• **To do**
Word for word, set down every line of the entries below from the line with "ATOM 262 C CA" to the line with "ATOM 317 C C", including both, and no other line.

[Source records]

Segment Open

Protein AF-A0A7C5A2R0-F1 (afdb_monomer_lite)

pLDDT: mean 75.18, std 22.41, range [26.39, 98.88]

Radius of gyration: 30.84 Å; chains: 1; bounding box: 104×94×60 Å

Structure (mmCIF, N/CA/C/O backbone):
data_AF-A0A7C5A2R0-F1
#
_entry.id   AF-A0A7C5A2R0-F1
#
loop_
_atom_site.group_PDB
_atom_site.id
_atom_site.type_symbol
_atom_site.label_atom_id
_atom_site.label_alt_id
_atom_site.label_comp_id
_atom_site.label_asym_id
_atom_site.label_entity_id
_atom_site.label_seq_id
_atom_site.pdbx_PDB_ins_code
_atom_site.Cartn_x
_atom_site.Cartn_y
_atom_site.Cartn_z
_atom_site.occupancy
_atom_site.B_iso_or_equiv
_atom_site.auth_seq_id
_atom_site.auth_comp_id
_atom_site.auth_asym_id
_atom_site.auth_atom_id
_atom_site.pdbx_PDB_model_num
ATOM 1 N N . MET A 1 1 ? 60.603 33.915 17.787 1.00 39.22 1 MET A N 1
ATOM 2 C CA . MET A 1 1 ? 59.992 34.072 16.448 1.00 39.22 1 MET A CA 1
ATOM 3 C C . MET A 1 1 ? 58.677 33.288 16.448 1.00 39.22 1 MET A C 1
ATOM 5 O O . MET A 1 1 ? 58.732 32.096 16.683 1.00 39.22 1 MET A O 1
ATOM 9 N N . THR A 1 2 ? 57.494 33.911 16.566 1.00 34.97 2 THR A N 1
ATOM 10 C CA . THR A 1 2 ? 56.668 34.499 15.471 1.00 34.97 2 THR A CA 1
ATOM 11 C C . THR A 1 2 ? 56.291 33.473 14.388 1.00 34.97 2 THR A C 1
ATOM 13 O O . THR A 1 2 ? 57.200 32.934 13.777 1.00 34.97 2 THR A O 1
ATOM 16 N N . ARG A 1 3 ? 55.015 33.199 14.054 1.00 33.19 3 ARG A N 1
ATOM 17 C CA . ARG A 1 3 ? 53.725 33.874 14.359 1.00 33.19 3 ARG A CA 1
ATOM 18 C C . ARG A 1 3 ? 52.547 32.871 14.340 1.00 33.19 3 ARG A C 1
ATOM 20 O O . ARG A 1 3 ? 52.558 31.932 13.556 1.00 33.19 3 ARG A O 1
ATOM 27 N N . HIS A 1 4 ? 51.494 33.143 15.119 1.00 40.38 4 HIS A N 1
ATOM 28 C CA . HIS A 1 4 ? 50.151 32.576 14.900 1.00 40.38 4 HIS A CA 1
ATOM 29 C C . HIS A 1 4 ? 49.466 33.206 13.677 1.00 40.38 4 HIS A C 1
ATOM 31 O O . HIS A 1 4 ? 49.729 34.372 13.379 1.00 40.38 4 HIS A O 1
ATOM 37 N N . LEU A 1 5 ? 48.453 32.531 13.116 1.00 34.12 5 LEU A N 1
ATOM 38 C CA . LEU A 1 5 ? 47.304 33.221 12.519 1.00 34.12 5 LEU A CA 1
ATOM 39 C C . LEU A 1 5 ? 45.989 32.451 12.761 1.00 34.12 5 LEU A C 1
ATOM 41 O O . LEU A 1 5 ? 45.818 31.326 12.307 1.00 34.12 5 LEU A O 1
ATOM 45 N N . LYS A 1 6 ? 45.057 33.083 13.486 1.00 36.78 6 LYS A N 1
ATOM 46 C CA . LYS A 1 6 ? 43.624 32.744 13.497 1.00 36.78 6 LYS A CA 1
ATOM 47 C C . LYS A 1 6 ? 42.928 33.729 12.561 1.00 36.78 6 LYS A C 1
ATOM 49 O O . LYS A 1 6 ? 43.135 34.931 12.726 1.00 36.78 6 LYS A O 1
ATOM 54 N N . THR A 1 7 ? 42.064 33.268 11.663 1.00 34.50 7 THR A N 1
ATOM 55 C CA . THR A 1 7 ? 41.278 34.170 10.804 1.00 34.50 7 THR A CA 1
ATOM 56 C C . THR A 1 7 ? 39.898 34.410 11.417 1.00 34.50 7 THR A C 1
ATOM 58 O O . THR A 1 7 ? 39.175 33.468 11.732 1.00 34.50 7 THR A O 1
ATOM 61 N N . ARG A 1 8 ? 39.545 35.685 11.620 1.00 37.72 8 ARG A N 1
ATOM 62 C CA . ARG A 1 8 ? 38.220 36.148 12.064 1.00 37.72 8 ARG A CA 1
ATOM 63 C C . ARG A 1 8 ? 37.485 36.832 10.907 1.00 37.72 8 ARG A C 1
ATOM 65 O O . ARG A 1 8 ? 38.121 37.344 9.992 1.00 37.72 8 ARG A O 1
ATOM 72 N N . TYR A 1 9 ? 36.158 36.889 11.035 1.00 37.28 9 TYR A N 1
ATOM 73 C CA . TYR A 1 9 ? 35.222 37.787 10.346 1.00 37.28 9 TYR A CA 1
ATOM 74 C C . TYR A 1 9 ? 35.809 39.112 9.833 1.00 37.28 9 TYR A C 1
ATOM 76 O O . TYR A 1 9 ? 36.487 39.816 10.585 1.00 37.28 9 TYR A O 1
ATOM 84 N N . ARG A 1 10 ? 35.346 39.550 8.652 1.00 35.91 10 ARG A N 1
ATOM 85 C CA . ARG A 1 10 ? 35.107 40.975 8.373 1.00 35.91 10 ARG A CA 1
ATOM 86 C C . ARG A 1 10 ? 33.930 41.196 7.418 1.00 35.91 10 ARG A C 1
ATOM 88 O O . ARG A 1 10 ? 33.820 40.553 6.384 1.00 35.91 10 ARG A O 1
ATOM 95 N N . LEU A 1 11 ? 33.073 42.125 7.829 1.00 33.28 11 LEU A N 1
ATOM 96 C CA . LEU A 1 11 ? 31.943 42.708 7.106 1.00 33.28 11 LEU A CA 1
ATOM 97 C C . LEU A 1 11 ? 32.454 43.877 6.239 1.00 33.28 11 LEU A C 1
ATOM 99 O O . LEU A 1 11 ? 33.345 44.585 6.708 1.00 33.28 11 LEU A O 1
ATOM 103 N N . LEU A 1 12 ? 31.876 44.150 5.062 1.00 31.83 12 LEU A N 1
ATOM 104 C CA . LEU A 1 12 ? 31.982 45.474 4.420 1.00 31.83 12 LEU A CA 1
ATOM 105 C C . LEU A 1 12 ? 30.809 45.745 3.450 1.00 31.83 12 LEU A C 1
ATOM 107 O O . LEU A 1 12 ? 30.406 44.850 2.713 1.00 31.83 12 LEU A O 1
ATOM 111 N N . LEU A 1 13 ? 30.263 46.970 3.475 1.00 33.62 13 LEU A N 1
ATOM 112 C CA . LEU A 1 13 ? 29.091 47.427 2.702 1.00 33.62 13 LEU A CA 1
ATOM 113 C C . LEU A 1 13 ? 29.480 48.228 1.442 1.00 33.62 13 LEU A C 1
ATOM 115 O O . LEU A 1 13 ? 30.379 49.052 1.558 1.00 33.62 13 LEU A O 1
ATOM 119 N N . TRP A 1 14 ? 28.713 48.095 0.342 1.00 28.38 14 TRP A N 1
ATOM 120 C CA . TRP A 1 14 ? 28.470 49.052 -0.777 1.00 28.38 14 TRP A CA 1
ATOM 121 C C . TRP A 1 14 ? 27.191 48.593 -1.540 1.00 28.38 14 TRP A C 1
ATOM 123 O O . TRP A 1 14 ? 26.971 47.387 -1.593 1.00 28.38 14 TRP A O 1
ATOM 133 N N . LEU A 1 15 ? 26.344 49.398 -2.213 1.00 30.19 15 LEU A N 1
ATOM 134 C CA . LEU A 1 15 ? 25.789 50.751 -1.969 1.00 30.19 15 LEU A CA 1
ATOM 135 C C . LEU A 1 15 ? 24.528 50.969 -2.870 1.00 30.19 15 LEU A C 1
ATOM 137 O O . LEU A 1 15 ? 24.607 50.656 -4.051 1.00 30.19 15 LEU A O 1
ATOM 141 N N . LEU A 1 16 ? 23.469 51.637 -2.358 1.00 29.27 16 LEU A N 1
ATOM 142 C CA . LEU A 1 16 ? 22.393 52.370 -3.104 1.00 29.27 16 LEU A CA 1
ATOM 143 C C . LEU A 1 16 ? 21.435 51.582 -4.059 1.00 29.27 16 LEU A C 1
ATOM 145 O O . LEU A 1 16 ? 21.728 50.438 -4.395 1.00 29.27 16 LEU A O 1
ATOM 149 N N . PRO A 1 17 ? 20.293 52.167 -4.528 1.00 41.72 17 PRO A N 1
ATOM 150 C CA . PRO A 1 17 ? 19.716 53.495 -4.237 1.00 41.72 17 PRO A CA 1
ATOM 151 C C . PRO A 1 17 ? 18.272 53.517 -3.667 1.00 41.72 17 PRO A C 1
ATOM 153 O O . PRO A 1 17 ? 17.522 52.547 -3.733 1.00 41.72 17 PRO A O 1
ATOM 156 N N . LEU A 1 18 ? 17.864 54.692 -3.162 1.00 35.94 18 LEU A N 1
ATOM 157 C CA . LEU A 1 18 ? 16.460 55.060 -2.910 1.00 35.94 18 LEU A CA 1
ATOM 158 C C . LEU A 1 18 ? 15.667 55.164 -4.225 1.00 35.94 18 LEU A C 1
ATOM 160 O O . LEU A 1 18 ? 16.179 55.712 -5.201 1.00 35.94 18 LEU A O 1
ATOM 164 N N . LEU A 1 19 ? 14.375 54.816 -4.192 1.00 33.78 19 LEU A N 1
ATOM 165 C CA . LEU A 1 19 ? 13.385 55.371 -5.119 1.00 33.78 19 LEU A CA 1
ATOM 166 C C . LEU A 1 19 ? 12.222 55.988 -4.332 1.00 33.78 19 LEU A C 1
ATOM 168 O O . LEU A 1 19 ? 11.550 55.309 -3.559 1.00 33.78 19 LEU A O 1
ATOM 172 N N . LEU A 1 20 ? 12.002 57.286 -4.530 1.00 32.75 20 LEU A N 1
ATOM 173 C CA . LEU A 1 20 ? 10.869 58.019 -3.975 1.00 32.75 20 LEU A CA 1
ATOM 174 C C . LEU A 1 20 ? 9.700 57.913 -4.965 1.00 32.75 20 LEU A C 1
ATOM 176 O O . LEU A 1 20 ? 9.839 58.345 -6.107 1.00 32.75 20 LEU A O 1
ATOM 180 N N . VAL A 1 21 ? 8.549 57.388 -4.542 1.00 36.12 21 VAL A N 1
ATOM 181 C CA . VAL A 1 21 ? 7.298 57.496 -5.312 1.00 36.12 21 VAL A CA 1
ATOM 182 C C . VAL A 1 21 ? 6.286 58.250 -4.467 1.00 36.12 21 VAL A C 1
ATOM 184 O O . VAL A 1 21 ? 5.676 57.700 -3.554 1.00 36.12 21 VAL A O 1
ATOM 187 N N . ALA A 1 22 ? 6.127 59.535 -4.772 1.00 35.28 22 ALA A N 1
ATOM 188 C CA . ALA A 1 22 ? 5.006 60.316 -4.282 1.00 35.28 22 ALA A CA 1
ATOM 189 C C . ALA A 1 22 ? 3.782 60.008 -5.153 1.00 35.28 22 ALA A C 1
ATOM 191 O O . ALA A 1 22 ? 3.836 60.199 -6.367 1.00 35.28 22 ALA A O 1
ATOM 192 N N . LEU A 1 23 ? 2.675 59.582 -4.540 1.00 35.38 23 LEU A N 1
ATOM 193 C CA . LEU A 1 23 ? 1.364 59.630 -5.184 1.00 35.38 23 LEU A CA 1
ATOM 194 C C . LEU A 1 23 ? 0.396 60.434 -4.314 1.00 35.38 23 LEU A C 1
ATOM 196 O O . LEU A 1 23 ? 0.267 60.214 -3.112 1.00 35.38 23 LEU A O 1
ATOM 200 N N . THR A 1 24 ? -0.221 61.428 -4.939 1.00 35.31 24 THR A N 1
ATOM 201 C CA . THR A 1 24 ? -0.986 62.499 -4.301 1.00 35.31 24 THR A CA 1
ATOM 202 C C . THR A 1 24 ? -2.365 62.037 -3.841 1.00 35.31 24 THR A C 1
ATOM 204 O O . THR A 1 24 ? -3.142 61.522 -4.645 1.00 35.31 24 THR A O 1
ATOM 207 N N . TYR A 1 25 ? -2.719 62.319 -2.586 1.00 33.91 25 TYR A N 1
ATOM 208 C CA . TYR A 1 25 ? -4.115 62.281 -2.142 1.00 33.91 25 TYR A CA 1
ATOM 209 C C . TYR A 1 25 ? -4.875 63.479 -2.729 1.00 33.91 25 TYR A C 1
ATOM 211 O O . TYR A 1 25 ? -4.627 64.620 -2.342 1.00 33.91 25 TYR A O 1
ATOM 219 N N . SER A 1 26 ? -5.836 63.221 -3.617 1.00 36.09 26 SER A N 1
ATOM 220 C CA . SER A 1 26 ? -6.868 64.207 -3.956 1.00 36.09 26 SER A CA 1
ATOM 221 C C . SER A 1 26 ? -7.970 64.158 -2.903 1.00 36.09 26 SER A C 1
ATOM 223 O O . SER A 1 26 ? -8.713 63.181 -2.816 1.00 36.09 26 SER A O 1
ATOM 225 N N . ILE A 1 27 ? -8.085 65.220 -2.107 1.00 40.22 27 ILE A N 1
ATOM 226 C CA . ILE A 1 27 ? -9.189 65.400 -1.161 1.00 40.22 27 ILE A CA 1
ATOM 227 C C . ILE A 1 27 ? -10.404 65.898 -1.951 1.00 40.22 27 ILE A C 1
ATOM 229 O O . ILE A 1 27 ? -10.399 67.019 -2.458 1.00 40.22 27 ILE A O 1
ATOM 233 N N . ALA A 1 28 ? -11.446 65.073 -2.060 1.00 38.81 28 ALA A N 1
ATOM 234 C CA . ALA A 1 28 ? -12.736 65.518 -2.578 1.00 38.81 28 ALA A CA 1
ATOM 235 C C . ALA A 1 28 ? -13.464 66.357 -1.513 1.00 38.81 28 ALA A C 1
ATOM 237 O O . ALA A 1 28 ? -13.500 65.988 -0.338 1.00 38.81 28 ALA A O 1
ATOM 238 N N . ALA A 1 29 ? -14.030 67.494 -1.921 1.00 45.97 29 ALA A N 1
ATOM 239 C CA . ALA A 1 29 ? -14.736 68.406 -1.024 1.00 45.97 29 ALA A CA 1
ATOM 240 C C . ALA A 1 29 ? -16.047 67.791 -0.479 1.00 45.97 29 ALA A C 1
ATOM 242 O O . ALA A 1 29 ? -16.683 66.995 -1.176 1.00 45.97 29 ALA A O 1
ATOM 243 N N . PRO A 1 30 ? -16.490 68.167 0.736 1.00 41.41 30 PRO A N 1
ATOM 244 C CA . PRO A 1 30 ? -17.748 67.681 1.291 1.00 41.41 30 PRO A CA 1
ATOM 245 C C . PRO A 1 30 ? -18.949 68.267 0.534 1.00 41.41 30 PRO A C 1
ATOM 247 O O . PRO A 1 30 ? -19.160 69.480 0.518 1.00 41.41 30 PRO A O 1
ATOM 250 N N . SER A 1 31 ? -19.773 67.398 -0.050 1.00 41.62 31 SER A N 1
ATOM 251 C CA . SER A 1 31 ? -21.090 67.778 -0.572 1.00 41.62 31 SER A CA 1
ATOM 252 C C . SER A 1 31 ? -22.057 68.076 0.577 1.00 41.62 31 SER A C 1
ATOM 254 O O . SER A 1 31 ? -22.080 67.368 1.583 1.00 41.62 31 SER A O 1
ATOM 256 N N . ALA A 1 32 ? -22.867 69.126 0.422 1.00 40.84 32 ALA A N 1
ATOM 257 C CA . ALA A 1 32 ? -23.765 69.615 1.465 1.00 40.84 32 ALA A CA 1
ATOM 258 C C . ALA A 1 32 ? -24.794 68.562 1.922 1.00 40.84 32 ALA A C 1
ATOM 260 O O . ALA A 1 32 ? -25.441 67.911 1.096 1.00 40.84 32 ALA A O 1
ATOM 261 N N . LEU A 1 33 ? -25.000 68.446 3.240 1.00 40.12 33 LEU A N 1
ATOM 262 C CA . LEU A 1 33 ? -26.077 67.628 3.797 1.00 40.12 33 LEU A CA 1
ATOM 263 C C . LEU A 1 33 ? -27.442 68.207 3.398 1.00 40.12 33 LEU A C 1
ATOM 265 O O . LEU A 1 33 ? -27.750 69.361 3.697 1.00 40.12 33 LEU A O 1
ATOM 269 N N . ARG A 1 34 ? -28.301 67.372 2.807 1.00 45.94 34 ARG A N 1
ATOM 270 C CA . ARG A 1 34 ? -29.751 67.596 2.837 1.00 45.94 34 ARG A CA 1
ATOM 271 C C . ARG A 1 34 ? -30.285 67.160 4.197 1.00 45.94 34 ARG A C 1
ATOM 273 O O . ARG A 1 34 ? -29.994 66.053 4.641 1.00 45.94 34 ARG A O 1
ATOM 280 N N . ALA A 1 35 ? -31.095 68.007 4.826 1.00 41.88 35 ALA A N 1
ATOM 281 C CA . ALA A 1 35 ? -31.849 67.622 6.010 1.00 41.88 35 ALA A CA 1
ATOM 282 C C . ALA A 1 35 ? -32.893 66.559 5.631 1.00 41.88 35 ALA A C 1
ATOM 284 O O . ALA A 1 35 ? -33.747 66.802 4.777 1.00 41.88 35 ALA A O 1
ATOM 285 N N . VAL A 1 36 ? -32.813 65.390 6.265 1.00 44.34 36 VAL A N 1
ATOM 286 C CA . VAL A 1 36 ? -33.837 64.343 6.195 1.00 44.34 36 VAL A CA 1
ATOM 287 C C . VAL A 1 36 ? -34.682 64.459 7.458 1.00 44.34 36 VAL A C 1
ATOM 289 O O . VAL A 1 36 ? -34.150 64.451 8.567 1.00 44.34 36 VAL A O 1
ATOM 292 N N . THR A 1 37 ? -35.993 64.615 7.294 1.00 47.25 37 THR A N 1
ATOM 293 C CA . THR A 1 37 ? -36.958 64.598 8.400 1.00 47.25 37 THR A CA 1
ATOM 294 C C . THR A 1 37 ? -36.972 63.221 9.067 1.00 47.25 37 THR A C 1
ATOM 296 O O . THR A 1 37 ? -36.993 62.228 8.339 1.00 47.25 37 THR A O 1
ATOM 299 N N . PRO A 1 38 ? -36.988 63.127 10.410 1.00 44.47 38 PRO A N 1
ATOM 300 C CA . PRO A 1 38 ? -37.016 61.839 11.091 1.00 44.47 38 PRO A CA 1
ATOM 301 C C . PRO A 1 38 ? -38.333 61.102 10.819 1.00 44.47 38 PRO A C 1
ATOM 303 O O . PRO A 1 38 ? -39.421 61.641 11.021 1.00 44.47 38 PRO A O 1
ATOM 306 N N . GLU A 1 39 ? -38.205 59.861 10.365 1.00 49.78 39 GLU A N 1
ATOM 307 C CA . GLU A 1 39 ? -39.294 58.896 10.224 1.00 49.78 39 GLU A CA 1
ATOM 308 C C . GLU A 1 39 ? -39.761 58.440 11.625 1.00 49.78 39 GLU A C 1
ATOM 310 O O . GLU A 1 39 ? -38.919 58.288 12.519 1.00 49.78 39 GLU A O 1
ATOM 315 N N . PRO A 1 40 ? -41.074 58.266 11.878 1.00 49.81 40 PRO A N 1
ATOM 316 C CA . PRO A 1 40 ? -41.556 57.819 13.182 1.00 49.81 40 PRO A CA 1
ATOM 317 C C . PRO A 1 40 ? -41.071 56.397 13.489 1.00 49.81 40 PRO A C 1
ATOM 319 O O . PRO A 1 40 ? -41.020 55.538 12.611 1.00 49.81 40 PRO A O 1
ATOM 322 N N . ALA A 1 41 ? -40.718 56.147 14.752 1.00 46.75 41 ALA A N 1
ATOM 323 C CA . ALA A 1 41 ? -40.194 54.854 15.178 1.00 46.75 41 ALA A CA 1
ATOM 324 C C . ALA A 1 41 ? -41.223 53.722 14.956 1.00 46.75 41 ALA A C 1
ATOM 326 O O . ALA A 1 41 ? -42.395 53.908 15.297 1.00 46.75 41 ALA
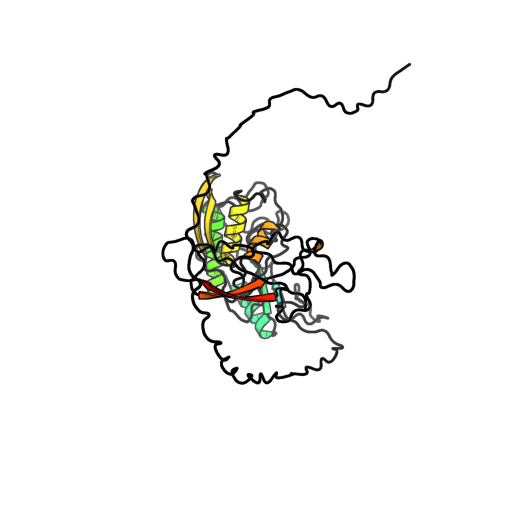 A O 1
ATOM 327 N N . PRO A 1 42 ? -40.811 52.551 14.431 1.00 44.62 42 PRO A N 1
ATOM 328 C CA . PRO A 1 42 ? -41.699 51.403 14.299 1.00 44.62 42 PRO A CA 1
ATOM 329 C C . PRO A 1 42 ? -42.118 50.875 15.678 1.00 44.62 42 PRO A C 1
ATOM 331 O O . PRO A 1 42 ? -41.327 50.879 16.624 1.00 44.62 42 PRO A O 1
ATOM 334 N N . GLU A 1 43 ? -43.366 50.413 15.780 1.00 54.06 43 GLU A N 1
ATOM 335 C CA . GLU A 1 43 ? -43.936 49.880 17.020 1.00 54.06 43 GLU A CA 1
ATOM 336 C C . GLU A 1 43 ? -43.133 48.698 17.580 1.00 54.06 43 GLU A C 1
ATOM 338 O O . GLU A 1 43 ? -42.574 47.874 16.850 1.00 54.06 43 GLU A O 1
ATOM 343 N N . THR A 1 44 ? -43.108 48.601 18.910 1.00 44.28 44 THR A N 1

Segment Closed

• **Written solution**
ATOM 262 C CA . LEU A 1 33 ? -26.077 67.628 3.797 1.00 40.12 33 LEU A CA 1
ATOM 263 C C . LEU A 1 33 ? -27.442 68.207 3.398 1.00 40.12 33 LEU A C 1
ATOM 265 O O . LEU A 1 33 ? -27.750 69.361 3.697 1.00 40.12 33 LEU A O 1
ATOM 269 N N . ARG A 1 34 ? -28.301 67.372 2.807 1.00 45.94 34 ARG A N 1
ATOM 270 C CA . ARG A 1 34 ? -29.751 67.596 2.837 1.00 45.94 34 ARG A CA 1
ATOM 271 C C . ARG A 1 34 ? -30.285 67.160 4.197 1.00 45.94 34 ARG A C 1
ATOM 273 O O . ARG A 1 34 ? -29.994 66.053 4.641 1.00 45.94 34 ARG A O 1
ATOM 280 N N . ALA A 1 35 ? -31.095 68.007 4.826 1.00 41.88 35 ALA A N 1
ATOM 281 C CA . ALA A 1 35 ? -31.849 67.622 6.010 1.00 41.88 35 ALA A CA 1
ATOM 282 C C . ALA A 1 35 ? -32.893 66.559 5.631 1.00 41.88 35 ALA A C 1
ATOM 284 O O . ALA A 1 35 ? -33.747 66.802 4.777 1.00 41.88 35 ALA A O 1
ATOM 285 N N . VAL A 1 36 ? -32.813 65.390 6.265 1.00 44.34 36 VAL A N 1
ATOM 286 C CA . VAL A 1 36 ? -33.837 64.343 6.195 1.00 44.34 36 VAL A CA 1
ATOM 287 C C . VAL A 1 36 ? -34.682 64.459 7.458 1.00 44.34 36 VAL A C 1
ATOM 289 O O . VAL A 1 36 ? -34.150 64.451 8.567 1.00 44.34 36 VAL A O 1
ATOM 292 N N . THR A 1 37 ? -35.993 64.615 7.294 1.00 47.25 37 THR A N 1
ATOM 293 C CA . THR A 1 37 ? -36.958 64.598 8.400 1.00 47.25 37 THR A CA 1
ATOM 294 C C . THR A 1 37 ? -36.972 63.221 9.067 1.00 47.25 37 THR A C 1
ATOM 296 O O . THR A 1 37 ? -36.993 62.228 8.339 1.00 47.25 37 THR A O 1
ATOM 299 N N . PRO A 1 38 ? -36.988 63.127 10.410 1.00 44.47 38 PRO A N 1
ATOM 300 C CA . PRO A 1 38 ? -37.016 61.839 11.091 1.00 44.47 38 PRO A CA 1
ATOM 301 C C . PRO A 1 38 ? -38.333 61.102 10.819 1.00 44.47 38 PRO A C 1
ATOM 303 O O . PRO A 1 38 ? -39.421 61.641 11.021 1.00 44.47 38 PRO A O 1
ATOM 306 N N . GLU A 1 39 ? -38.205 59.861 10.365 1.00 49.78 39 GLU A N 1
ATOM 307 C CA . GLU A 1 39 ? -39.294 58.896 10.224 1.00 49.78 39 GLU A CA 1
ATOM 308 C C . GLU A 1 39 ? -39.761 58.440 11.625 1.00 49.78 39 GLU A C 1
ATOM 310 O O . GLU A 1 39 ? -38.919 58.288 12.519 1.00 49.78 39 GLU A O 1
ATOM 315 N N . PRO A 1 40 ? -41.074 58.266 11.878 1.00 49.81 40 PRO A N 1
ATOM 316 C CA . PRO A 1 40 ? -41.556 57.819 13.182 1.00 49.81 40 PRO A CA 1
ATOM 317 C C . PRO A 1 40 ? -41.071 56.397 13.489 1.00 49.81 40 PRO A C 1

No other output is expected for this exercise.